Your fiance is not being mature, and then she was too used to let things go chaotic instead of taking care of them. No one likes to nag their partners and get frustrated, but maybe you can find other ways to reach her. Tell her how you feel, express how you'd really appreciate if she could help more, to this or that, but give small suggestions and don't expect too much at first. It's setting yourself to failure if you expect change overnight, but try to set small goals first, like one or two suggestions at the first week and ask her to put some effort to follow through.

I'm not sure if the following way is good, but this would be what I'd do - if she doesn't seem to listen or put effort, distance yourself a bit. If she asks, tell her it's coz you feel hurt since she didn't care, so you feel distant. Personally, when I feel that my H doesn't care enough of what I said, I stop nagging after a while and simply shut down bit by bit, as I feel hurt and emotionally distant.
On the other hand, my H wouldn't distance himself, but I do put effort as I feel guilty if he expresses that I was not putting as much effort in something he does as I should.


----------



## nevergveup (Feb 18, 2013)

Be true and admit your posting for a reason.
It will only get worse if you marry her.
She is not willing to change and seems to
think you will.

What do you think it would be like if you had a child
with her?

In your post you already list many concerns you 
have about her as a person.Do what you must
to make you happy.

Your only engaged so,ending this relationship is
problem free if you want to.


----------



## lifeistooshort (Mar 17, 2013)

Ha ha, sorry, I just have to chuckle over what men will put up with for attractive (esp out of their league attractive) and good sex. OP, she's lazy, and that isn't going to change, but she is going to get older, less attractive, and probably less sexual. This is who she is. I'll tell you what I'd tell another woman complaining about her lazy man: he is who he is and you can't nag someone into being who they're not. .
Any changes gained that way will be temporary. In a way she's doing you a favor because she's showing you exactly who she is and is not attempting to deceive you, so if you continue with this you give up the right to complain because you know what you're getting. I believe it was Richard Gere (I could be wrong about that) who once said "Show me the most beautiful woman in the world and I'll show you someone that's tired of f!cking her and putting up with her sh!t".
_Posted via Mobile Device_


----------



## chillymorn (Aug 11, 2010)

RUN 

yuck. she sounds scary


----------



## unbelievable (Aug 20, 2010)

"If it came down to it, she would do anything for us." No, she wouldn't. One who won't partner in small things won't be much count for the big ones, either. If there is no compromise or sacrifice in her when it comes to little things, where do you suppose she will find the strength and character necessary to man-up when the crap hits the fan and you actually need her to? People tell us early who they are and if we are wise, we listen. "Find someone else because I am who I am" is no way for a marriage prospect to talk. It means, "my will be done and you can get bent". 
Partners work together. That's rather the definition of partnership. You've got yourself a self-centered drama princess who just assumes life will naturally blow powder sugar up her unmotivated back-side all her days; that there will always be a man to carry her and her child, whether she partners or not. This is how she acts before she has a ring and a legal piece of paper. You are seeing her at her Sunday-go-to-meeting best. Once the bit is firmly in your mouth and she legally holds your reigns, you are in for a world of hurt.


----------



## Emerald (Aug 2, 2012)

Are you just venting or looking for advice here?
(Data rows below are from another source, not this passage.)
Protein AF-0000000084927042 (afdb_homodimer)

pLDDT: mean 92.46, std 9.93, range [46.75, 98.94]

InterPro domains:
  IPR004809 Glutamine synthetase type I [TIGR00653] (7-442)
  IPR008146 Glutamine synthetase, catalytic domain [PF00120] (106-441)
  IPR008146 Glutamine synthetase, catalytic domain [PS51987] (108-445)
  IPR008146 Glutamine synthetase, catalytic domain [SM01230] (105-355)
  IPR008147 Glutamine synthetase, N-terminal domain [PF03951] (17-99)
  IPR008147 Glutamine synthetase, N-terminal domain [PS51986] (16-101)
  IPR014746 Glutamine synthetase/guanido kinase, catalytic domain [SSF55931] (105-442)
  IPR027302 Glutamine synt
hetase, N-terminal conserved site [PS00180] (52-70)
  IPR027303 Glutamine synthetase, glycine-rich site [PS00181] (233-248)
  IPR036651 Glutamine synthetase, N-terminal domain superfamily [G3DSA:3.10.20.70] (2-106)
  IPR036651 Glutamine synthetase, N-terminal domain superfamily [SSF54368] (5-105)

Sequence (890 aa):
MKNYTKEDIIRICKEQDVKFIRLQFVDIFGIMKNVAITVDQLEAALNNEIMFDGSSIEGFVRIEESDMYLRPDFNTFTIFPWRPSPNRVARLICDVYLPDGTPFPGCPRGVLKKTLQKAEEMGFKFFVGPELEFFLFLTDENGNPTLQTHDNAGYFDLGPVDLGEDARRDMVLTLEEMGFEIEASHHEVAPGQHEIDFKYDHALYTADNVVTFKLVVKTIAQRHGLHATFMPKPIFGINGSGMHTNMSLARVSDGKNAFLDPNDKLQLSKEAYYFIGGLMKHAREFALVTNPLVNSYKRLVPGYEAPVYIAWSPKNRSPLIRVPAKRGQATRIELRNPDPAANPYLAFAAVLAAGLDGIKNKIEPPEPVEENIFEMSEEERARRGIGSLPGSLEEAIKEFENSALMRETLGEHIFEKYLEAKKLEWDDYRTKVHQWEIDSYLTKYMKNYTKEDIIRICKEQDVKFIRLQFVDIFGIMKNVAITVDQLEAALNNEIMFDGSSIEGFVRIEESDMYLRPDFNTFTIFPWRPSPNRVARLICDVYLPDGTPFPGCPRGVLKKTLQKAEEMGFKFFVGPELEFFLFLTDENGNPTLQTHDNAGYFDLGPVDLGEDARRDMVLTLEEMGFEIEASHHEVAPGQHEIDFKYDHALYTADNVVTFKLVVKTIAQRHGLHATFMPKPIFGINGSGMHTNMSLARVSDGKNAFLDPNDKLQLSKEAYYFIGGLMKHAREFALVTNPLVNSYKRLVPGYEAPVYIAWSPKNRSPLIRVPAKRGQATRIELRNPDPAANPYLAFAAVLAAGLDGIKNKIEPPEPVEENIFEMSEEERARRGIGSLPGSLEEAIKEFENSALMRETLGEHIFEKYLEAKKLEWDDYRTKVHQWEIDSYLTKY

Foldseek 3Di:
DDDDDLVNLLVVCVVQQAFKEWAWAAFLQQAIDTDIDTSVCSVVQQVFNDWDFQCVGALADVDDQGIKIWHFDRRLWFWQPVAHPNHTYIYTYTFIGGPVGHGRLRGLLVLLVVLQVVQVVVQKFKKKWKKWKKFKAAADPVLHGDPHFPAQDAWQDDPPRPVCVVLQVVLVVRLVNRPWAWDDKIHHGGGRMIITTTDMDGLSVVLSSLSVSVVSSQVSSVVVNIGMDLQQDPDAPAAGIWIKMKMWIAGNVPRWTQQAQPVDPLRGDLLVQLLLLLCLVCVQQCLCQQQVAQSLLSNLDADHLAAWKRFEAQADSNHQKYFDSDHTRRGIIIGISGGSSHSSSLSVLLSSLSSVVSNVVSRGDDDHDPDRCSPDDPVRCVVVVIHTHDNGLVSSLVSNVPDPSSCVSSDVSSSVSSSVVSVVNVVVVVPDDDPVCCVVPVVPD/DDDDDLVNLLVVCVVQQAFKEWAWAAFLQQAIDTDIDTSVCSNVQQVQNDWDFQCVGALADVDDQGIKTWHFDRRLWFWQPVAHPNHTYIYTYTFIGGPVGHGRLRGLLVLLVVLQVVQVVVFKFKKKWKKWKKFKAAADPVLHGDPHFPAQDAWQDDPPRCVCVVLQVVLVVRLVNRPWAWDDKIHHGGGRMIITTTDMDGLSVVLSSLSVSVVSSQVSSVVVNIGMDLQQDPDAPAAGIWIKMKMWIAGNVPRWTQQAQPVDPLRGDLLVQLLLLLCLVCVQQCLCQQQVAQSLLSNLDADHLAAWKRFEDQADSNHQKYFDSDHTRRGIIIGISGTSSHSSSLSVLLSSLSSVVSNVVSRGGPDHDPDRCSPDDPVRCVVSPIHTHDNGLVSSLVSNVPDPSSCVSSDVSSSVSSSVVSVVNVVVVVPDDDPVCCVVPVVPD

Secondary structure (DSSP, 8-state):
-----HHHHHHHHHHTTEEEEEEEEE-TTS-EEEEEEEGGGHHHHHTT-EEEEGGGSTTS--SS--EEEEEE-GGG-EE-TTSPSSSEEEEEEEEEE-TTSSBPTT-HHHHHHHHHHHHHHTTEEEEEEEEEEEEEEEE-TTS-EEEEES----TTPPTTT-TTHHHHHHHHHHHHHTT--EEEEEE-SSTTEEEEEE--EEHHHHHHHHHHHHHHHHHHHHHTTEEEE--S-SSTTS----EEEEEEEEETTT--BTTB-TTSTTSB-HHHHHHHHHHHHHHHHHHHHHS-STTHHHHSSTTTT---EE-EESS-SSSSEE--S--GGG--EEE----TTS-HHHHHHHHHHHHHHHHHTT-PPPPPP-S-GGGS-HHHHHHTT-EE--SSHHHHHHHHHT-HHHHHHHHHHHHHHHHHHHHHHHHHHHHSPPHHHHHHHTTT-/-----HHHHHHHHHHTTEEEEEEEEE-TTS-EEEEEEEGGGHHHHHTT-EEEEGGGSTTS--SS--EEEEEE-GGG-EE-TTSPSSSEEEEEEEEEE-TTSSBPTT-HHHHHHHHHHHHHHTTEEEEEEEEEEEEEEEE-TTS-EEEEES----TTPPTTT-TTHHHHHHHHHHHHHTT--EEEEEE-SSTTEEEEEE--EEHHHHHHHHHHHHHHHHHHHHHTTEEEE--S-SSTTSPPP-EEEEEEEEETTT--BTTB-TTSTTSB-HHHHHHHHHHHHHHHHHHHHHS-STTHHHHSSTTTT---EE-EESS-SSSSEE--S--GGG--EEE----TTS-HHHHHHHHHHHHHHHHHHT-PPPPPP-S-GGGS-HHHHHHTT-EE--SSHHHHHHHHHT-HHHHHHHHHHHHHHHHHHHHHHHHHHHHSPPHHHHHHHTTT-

If you are looking for advice....I don't think you both are compatible enough for a long-term marriage. If she was willing to take some of your advice then you wouldn't be here right?
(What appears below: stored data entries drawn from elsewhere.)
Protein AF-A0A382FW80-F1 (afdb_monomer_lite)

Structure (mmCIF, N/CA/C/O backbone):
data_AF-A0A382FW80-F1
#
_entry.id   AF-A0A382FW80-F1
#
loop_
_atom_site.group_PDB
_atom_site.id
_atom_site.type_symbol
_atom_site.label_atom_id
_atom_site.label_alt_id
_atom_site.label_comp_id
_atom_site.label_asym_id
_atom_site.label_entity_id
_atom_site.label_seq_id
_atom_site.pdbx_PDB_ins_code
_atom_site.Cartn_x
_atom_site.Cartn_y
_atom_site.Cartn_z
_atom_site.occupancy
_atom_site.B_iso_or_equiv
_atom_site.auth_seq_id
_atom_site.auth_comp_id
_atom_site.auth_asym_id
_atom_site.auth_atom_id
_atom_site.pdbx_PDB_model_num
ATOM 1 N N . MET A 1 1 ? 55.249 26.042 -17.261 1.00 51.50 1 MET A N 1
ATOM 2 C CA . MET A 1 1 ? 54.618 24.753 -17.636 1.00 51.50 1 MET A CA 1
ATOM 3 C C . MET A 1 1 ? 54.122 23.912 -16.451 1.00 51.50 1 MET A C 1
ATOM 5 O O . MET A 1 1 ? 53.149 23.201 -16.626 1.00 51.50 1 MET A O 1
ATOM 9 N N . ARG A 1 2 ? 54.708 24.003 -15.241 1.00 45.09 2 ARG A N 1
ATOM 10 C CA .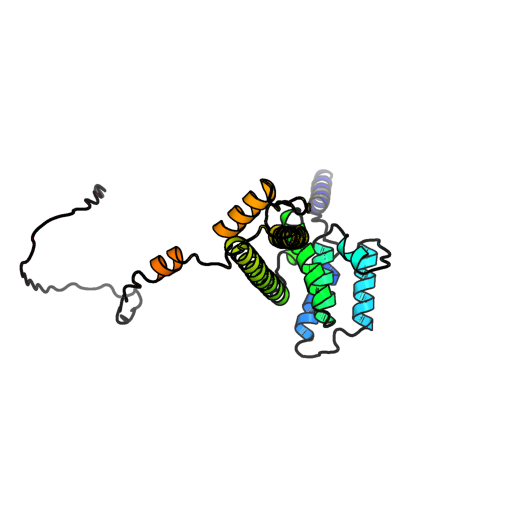 ARG A 1 2 ? 54.250 23.226 -14.063 1.00 45.09 2 ARG A CA 1
ATOM 11 C C . ARG A 1 2 ? 52.951 23.718 -13.394 1.00 45.09 2 ARG A C 1
ATOM 13 O O . ARG A 1 2 ? 52.249 22.909 -12.810 1.00 45.09 2 ARG A O 1
ATOM 20 N N . ILE A 1 3 ? 52.597 25.000 -13.519 1.00 49.88 3 ILE A N 1
ATOM 21 C CA . ILE A 1 3 ? 51.391 25.575 -12.879 1.00 49.88 3 ILE A CA 1
ATOM 22 C C . ILE A 1 3 ? 50.100 25.260 -13.663 1.00 49.88 3 ILE A C 1
ATOM 24 O O . ILE A 1 3 ? 49.037 25.110 -13.073 1.00 49.88 3 ILE A O 1
ATOM 28 N N . VAL A 1 4 ? 50.191 25.069 -14.983 1.00 50.41 4 VAL A N 1
ATOM 29 C CA . VAL A 1 4 ? 49.023 24.763 -15.833 1.00 50.41 4 VAL A CA 1
ATOM 30 C C . VAL A 1 4 ? 48.539 23.319 -15.636 1.00 50.41 4 VAL A C 1
ATOM 32 O O . VAL A 1 4 ? 47.345 23.056 -15.705 1.00 50.41 4 VAL A O 1
ATOM 35 N N . ILE A 1 5 ? 49.445 22.395 -15.301 1.00 51.62 5 ILE A N 1
ATOM 36 C CA . ILE A 1 5 ? 49.100 20.986 -15.048 1.00 51.62 5 ILE A CA 1
ATOM 37 C C . ILE A 1 5 ? 48.378 20.823 -13.699 1.00 51.62 5 ILE A C 1
ATOM 39 O O . ILE A 1 5 ? 47.475 20.003 -13.595 1.00 51.62 5 ILE A O 1
ATOM 43 N N . ILE A 1 6 ? 48.700 21.644 -12.692 1.00 50.19 6 ILE A N 1
ATOM 44 C CA . ILE A 1 6 ? 48.070 21.573 -11.361 1.00 50.19 6 ILE A CA 1
ATOM 45 C C . ILE A 1 6 ? 46.614 22.072 -11.397 1.00 50.19 6 ILE A C 1
ATOM 47 O O . ILE A 1 6 ? 45.751 21.456 -10.778 1.00 50.19 6 ILE A O 1
ATOM 51 N N . ASN A 1 7 ? 46.312 23.112 -12.184 1.00 40.25 7 ASN A N 1
ATOM 52 C CA . ASN A 1 7 ? 44.930 23.580 -12.364 1.00 40.25 7 ASN A CA 1
ATOM 53 C C . ASN A 1 7 ? 44.076 22.630 -13.220 1.00 40.25 7 ASN A C 1
ATOM 55 O O . ASN A 1 7 ? 42.880 22.510 -12.972 1.00 40.25 7 ASN A O 1
ATOM 59 N N . LEU A 1 8 ? 44.674 21.916 -14.182 1.00 44.31 8 LEU A N 1
ATOM 60 C CA . LEU A 1 8 ? 43.952 20.918 -14.977 1.00 44.31 8 LEU A CA 1
ATOM 61 C C . LEU A 1 8 ? 43.650 19.651 -14.158 1.00 44.31 8 LEU A C 1
ATOM 63 O O . LEU A 1 8 ? 42.568 19.087 -14.276 1.00 44.31 8 LEU A O 1
ATOM 67 N N . MET A 1 9 ? 44.565 19.245 -13.269 1.00 44.78 9 MET A N 1
ATOM 68 C CA . MET A 1 9 ? 44.341 18.103 -12.378 1.00 44.78 9 MET A CA 1
ATOM 69 C C . MET A 1 9 ? 43.255 18.390 -11.333 1.00 44.78 9 MET A C 1
ATOM 71 O O . MET A 1 9 ? 42.425 17.525 -11.084 1.00 44.78 9 MET A O 1
ATOM 75 N N . PHE A 1 10 ? 43.198 19.605 -10.773 1.00 43.81 10 PHE A N 1
ATOM 76 C CA . PHE A 1 10 ? 42.142 19.984 -9.824 1.00 43.81 10 PHE A CA 1
ATOM 77 C C . PHE A 1 10 ? 40.746 20.051 -10.460 1.00 43.81 10 PHE A C 1
ATOM 79 O O . PHE A 1 10 ? 39.764 19.734 -9.792 1.00 43.81 10 PHE A O 1
ATOM 86 N N . PHE A 1 11 ? 40.647 20.389 -11.750 1.00 40.81 11 PHE A N 1
ATOM 87 C CA . PHE A 1 11 ? 39.365 20.391 -12.462 1.00 40.81 11 PHE A CA 1
ATOM 88 C C . PHE A 1 11 ? 38.838 18.970 -12.728 1.00 40.81 11 PHE A C 1
ATOM 90 O O . PHE A 1 11 ? 37.637 18.738 -12.636 1.00 40.81 11 PHE A O 1
ATOM 97 N N . CYS A 1 12 ? 39.725 17.991 -12.943 1.00 44.53 12 CYS A N 1
ATOM 98 C CA . CYS A 1 12 ? 39.328 16.586 -13.094 1.00 44.53 12 CYS A CA 1
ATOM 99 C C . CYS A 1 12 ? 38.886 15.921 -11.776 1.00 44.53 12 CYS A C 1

She is financially irresponsible, lazy & wants other people to support her & take care of her. These negative qualities will not magically disappear. You sir are blinded by her looks (which will fade). 

I think love is blind in your case.


----------



## questar1 (Aug 4, 2011)

The rule of thumb is: 
We are at our BEST when in love and engaged to be married. 
Things ALWAYS go downhill from there--we're only human--so choose your hills carefully. 
To put it bluntly: THIS IS AS GOOD AS IT WILL GET. That okay with you?
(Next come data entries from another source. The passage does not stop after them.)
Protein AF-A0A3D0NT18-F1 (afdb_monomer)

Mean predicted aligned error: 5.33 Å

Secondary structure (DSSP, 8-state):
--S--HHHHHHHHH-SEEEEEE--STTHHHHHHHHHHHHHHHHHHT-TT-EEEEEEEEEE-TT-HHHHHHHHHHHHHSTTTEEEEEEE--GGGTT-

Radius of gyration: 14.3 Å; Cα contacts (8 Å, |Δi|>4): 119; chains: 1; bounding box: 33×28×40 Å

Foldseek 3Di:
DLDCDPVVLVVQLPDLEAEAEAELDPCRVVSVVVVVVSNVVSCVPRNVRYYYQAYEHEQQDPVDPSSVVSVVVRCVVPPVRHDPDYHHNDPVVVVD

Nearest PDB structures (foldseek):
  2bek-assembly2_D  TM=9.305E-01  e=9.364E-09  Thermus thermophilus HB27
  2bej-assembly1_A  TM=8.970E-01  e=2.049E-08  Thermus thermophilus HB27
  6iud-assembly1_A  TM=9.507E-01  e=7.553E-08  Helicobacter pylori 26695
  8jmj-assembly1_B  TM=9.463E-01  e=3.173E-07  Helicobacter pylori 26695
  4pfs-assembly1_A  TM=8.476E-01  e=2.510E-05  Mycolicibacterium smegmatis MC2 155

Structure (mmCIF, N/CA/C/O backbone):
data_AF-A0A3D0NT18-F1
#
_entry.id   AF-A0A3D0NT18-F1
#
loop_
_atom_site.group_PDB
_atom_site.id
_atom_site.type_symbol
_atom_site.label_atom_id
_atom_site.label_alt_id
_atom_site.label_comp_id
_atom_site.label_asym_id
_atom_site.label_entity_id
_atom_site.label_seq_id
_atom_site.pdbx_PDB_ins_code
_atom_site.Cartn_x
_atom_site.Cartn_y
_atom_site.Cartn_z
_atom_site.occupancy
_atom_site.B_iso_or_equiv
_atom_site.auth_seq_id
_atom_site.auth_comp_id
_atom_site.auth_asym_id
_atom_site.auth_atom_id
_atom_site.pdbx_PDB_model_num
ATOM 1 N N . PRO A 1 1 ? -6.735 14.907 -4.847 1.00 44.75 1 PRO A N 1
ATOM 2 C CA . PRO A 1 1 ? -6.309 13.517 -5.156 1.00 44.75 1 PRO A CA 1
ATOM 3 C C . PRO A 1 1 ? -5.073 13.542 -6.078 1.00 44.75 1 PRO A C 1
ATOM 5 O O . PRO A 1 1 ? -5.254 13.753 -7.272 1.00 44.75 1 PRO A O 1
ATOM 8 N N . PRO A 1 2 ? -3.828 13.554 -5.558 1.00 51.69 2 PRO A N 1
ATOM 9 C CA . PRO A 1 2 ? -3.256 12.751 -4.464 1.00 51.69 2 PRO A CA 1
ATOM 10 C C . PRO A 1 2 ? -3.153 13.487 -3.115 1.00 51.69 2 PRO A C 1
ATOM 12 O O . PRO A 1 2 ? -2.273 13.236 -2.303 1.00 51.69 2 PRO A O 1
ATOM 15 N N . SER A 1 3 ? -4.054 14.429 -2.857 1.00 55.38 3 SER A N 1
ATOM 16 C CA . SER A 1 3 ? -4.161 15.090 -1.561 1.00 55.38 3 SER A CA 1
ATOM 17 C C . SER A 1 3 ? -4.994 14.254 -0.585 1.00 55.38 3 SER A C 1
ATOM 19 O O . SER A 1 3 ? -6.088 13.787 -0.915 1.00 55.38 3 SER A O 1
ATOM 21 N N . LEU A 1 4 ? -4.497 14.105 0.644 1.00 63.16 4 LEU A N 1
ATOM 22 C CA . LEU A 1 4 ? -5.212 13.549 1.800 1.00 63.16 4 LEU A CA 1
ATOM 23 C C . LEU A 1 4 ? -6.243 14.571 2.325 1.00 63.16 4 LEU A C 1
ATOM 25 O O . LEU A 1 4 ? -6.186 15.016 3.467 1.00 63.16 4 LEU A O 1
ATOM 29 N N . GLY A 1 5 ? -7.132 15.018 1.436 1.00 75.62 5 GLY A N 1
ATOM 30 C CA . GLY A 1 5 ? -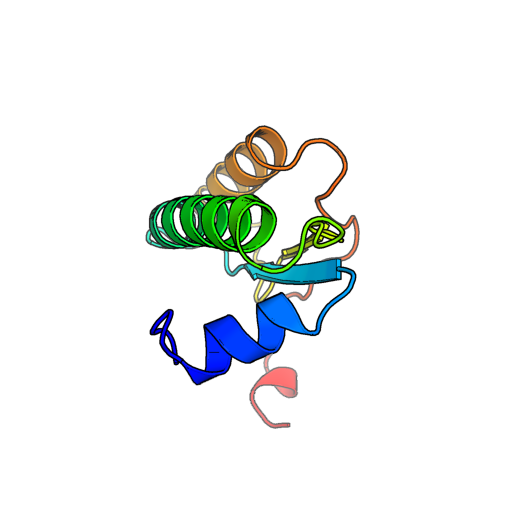8.173 16.003 1.723 1.00 75.62 5 GLY A CA 1
ATOM 31 C C . GLY A 1 5 ? -9.437 15.386 2.328 1.00 75.62 5 GLY A C 1
ATOM 32 O O . GLY A 1 5 ? -9.461 14.220 2.730 1.00 75.62 5 GLY A O 1
ATOM 33 N N . LEU A 1 6 ? -10.519 16.170 2.351 1.00 84.00 6 LEU A N 1
ATOM 34 C CA . LEU A 1 6 ? -11.805 15.774 2.945 1.00 84.00 6 LEU A CA 1
ATOM 35 C C . LEU A 1 6 ? -12.396 14.507 2.314 1.00 84.00 6 LEU A C 1
ATOM 37 O O . LEU A 1 6 ? -12.842 13.622 3.036 1.00 84.00 6 LEU A O 1
ATOM 41 N N . ILE A 1 7 ? -12.350 14.383 0.984 1.00 88.25 7 ILE A N 1
ATOM 42 C CA . ILE A 1 7 ? -12.904 13.215 0.277 1.00 88.25 7 ILE A CA 1
ATOM 43 C C . ILE A 1 7 ? -12.174 11.933 0.695 1.00 88.25 7 ILE A C 1
ATOM 45 O O . ILE A 1 7 ? -12.810 10.960 1.085 1.00 88.25 7 ILE A O 1
ATOM 49 N N . THR A 1 8 ? -10.839 11.950 0.679 1.00 88.06 8 THR A N 1
ATOM 50 C CA . THR A 1 8 ? -10.014 10.805 1.089 1.00 88.06 8 THR A CA 1
ATOM 51 C C . THR A 1 8 ? -10.245 10.443 2.555 1.00 88.06 8 THR A C 1
ATOM 53 O O . THR A 1 8 ? -10.317 9.270 2.904 1.00 88.06 8 THR A O 1
ATOM 56 N N . THR A 1 9 ? -10.420 11.452 3.413 1.00 89.75 9 THR A N 1
ATOM 57 C CA . THR A 1 9 ? -10.718 11.243 4.835 1.00 89.75 9 THR A CA 1
ATOM 58 C C . THR A 1 9 ? -12.068 10.556 5.017 1.00 89.75 9 THR A C 1
ATOM 60 O O . THR A 1 9 ? -12.140 9.553 5.718 1.00 89.75 9 THR A O 1
ATOM 63 N N . ASN A 1 10 ? -13.115 11.033 4.339 1.00 92.19 10 ASN A N 1
ATOM 64 C CA . ASN A 1 10 ? -14.442 10.421 4.400 1.00 92.19 10 ASN A CA 1
ATOM 65 C C . ASN A 1 10 ? -14.433 8.979 3.884 1.00 92.19 10 ASN A C 1
ATOM 67 O O . ASN A 1 10 ? -15.031 8.111 4.514 1.00 92.19 10 ASN A O 1
ATOM 71 N N . ALA A 1 11 ? -13.710 8.709 2.793 1.00 93.56 11 ALA A N 1
ATOM 72 C CA . ALA A 1 11 ? -13.546 7.351 2.284 1.00 93.56 11 ALA A CA 1
ATOM 73 C C . ALA A 1 11 ? -12.912 6.425 3.337 1.00 93.56 11 ALA A C 1
ATOM 75 O O . ALA A 1 11 ? -13.397 5.321 3.556 1.00 93.56 11 ALA A O 1
ATOM 76 N N . PHE A 1 12 ? -11.877 6.885 4.045 1.00 93.50 12 PHE A N 1
ATOM 77 C CA . PHE A 1 12 ? -11.227 6.090 5.094 1.00 93.50 12 PHE A CA 1
ATOM 78 C C . PHE A 1 12 ? -12.107 5.939 6.344 1.00 93.50 12 PHE A C 1
ATOM 80 O O . PHE A 1 12 ? -12.068 4.905 7.005 1.00 93.50 12 PHE A O 1
ATOM 87 N N . CYS A 1 13 ? -12.917 6.945 6.682 1.00 94.00 13 CYS A N 1
ATOM 88 C CA . CYS A 1 13 ? -13.872 6.845 7.785 1.00 94.00 13 CYS A CA 1
ATOM 89 C C . CYS A 1 13 ? -14.974 5.810 7.517 1.00 94.00 13 CYS A C 1
ATOM 91 O O . CYS A 1 13 ? -15.457 5.205 8.467 1.00 94.00 13 CYS A O 1
ATOM 93 N N . ALA A 1 14 ? -15.362 5.615 6.254 1.00 94.56 14 ALA A N 1
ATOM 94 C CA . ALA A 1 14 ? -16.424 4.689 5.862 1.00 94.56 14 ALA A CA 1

I think of it as grapes. They could just rot. Or you could get wine. Good couples get wine. 
But no way do you end up with the fresh grapes you bought in the first place. 

The thing is this: It's YOUR call, no one else's--if this stuff is bugging you now, it will really, really, really bug you later. This stuff doesn't bug everyone. You decide what's right for you. 

What you're saying is that this is NOT all right with you. 

So don't kid yourself.


----------



## LoveMy2Boys (Apr 16, 2013)

Do not get married. Cut your ties before it gets any further. Imagine bringing a child of your own into this mess, and then having to split custody with her because you are eventually going to divorce this woman. There are much better ones out there. RUN!


----------



## nelloq (Nov 27, 2013)

OP here, thanks for all the replies.

Maybe I'm incorrect here, but I'm guessing a majority of the people on this forum have some kind of relationship woes. So, honestly, I take some of the "Run!" responses with a grain of salt. Perhaps that's me being stubborn or blind, but it's one point of view.

Still, I obviously have some things to think about. I've had the "teamwork and partnership" talk with her a couple times and she says she's fully on board. Long-term actions don't really support that, though. While I don't mean to paint her as a total piece of s---, I can't understand someone sitting on the couch for hours on end when there's simple things that can be done to make everyone's life easier. But everyone has different thresholds for that, so maybe I'm just nitpicky. That's what I'm trying to figure out.

I definitely wouldn't say I'm unhappy. As it is now, I have a family, which means I always have people around, someone to have my back and something to do and I don't have to sit around hoping my friends aren't hanging out with their wives/girlfriends. Yes, maybe I meet someone else and that's only a temporary problem, but I also don't want to (blackjack analogy) hit on 15 and end up busting just being greedy and trying to get something better.

I understand nobody is perfect and no relationship is without disagreements. How much is too much?


----------



## wise (Sep 1, 2013)

It will only get worse after marriage. As the sex/her looks eventually fade away, the laziness will not. You will continue to work your ass off and she will continue to sit around but hey, by marrying her, you are accepting her as is, so you are half the problem. 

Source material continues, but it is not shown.